Look through the data below for the line with "ATOM 89 N N" and the line with "ATOM 92 O O", then output those two and all lines in between, exactly as written.

Records from a data collection
○ ○ ○ ○
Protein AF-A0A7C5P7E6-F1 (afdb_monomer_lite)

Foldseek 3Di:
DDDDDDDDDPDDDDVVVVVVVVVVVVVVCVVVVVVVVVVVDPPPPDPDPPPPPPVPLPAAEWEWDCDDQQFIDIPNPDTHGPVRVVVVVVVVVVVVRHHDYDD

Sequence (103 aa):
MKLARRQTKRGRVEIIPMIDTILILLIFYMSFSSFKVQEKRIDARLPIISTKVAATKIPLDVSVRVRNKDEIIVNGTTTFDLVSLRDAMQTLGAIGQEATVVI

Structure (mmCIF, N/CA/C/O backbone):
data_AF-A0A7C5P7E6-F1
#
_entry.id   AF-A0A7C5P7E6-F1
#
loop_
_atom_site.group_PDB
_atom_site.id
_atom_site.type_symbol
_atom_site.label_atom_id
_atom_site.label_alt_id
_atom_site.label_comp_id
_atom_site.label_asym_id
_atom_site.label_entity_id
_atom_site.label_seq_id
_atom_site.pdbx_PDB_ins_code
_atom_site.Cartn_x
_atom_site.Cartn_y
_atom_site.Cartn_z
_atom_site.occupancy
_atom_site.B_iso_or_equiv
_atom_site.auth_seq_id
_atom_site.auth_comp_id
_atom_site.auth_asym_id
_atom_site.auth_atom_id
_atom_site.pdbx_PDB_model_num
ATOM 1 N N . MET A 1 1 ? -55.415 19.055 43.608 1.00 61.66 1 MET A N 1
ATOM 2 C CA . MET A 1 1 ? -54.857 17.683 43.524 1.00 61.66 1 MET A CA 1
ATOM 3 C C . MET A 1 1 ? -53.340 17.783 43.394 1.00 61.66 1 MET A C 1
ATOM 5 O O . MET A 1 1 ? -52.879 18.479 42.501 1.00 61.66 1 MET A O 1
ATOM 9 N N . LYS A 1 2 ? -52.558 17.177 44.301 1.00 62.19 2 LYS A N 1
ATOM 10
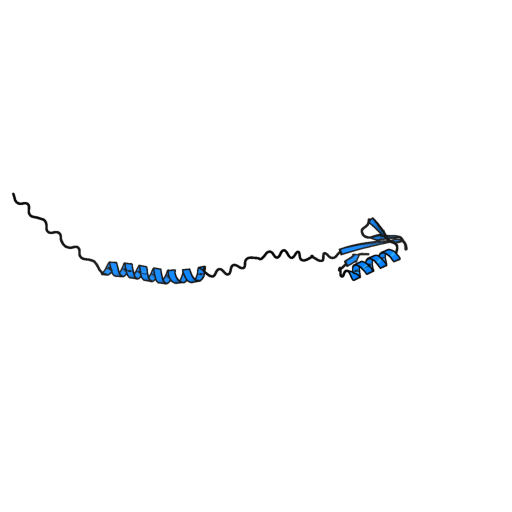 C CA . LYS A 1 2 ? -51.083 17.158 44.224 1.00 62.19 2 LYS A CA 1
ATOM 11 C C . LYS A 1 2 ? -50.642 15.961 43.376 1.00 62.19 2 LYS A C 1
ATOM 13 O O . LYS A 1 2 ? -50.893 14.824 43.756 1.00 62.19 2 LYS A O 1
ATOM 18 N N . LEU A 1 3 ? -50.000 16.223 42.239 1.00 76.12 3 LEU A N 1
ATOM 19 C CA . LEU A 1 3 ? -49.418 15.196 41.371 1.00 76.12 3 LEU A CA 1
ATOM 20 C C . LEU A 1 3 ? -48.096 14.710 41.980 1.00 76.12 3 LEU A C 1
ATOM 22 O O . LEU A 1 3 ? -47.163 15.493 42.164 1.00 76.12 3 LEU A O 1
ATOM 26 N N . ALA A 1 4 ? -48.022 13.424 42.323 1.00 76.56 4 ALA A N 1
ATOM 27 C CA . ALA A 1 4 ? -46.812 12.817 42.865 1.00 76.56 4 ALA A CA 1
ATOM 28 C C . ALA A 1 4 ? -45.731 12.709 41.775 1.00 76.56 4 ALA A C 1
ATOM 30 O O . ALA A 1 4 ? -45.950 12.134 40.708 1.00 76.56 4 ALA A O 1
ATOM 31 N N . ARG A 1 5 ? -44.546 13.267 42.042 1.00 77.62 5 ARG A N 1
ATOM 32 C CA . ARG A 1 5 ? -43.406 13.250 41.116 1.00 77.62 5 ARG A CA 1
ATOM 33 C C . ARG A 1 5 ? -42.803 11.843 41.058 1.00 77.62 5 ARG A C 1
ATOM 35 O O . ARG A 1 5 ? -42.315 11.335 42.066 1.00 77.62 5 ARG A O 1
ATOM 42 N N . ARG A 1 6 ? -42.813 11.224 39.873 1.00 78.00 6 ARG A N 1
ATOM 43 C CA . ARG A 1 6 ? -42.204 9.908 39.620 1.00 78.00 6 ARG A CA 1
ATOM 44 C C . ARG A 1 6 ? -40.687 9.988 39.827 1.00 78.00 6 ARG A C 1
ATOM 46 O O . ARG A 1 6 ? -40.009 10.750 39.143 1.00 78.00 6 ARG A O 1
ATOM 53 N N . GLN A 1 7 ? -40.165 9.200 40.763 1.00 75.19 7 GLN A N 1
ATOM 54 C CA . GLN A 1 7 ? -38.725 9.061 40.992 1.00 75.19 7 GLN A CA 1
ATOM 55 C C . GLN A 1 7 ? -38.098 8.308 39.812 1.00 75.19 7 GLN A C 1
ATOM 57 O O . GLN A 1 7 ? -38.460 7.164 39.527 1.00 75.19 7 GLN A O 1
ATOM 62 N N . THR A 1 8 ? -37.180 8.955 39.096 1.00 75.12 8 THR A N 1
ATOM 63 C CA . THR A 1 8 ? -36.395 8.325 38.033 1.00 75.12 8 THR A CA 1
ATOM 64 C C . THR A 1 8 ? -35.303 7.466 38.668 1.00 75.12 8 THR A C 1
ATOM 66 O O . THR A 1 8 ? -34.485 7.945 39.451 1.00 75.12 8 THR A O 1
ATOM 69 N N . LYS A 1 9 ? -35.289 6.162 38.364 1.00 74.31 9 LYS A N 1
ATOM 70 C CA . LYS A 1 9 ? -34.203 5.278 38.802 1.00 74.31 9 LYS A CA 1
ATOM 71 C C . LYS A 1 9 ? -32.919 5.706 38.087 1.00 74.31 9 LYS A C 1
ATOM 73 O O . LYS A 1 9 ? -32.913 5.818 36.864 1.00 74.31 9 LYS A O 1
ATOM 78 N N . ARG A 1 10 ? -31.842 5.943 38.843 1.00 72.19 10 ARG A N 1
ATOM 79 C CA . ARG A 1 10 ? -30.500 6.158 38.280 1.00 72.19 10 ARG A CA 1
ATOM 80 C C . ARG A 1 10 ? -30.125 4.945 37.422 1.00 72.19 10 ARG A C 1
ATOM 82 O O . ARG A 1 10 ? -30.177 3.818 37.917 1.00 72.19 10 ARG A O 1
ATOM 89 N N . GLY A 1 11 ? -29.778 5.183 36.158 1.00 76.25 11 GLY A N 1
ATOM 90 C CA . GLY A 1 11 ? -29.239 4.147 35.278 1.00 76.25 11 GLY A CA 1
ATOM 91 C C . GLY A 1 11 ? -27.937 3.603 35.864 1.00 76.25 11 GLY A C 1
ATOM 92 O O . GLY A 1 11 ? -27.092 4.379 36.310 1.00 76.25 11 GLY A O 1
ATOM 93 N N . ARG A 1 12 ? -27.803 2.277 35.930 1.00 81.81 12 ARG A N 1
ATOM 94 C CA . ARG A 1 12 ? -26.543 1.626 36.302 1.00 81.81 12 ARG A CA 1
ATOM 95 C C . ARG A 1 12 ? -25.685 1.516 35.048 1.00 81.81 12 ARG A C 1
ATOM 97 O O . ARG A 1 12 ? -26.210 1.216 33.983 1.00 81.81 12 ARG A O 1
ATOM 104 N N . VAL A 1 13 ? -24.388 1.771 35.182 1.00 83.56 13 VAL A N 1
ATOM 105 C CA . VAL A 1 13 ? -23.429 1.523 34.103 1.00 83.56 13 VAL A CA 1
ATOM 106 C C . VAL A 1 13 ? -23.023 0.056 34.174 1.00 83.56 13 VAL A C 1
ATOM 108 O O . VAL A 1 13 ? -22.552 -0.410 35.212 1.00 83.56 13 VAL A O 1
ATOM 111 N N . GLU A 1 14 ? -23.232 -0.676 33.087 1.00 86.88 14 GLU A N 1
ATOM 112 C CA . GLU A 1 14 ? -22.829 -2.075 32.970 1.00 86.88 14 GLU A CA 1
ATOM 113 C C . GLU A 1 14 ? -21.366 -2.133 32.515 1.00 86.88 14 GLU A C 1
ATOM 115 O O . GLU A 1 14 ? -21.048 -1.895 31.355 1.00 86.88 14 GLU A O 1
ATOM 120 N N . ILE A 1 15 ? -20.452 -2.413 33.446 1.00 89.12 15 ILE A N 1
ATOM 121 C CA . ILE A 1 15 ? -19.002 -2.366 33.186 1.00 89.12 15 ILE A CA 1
○ ○ ○ ○
■ EXERCISE ANSWER ■
ATOM 89 N N . GLY A 1 11 ? -29.778 5.183 36.158 1.00 76.25 11 GLY A N 1
ATOM 90 C CA . GLY A 1 11 ? -29.239 4.147 35.278 1.00 76.25 11 GLY A CA 1
ATOM 91 C C . GLY A 1 11 ? -27.937 3.603 35.864 1.00 76.25 11 GLY A C 1
ATOM 92 O O . GLY A 1 11 ? -27.092 4.379 36.310 1.00 76.25 11 GLY A O 1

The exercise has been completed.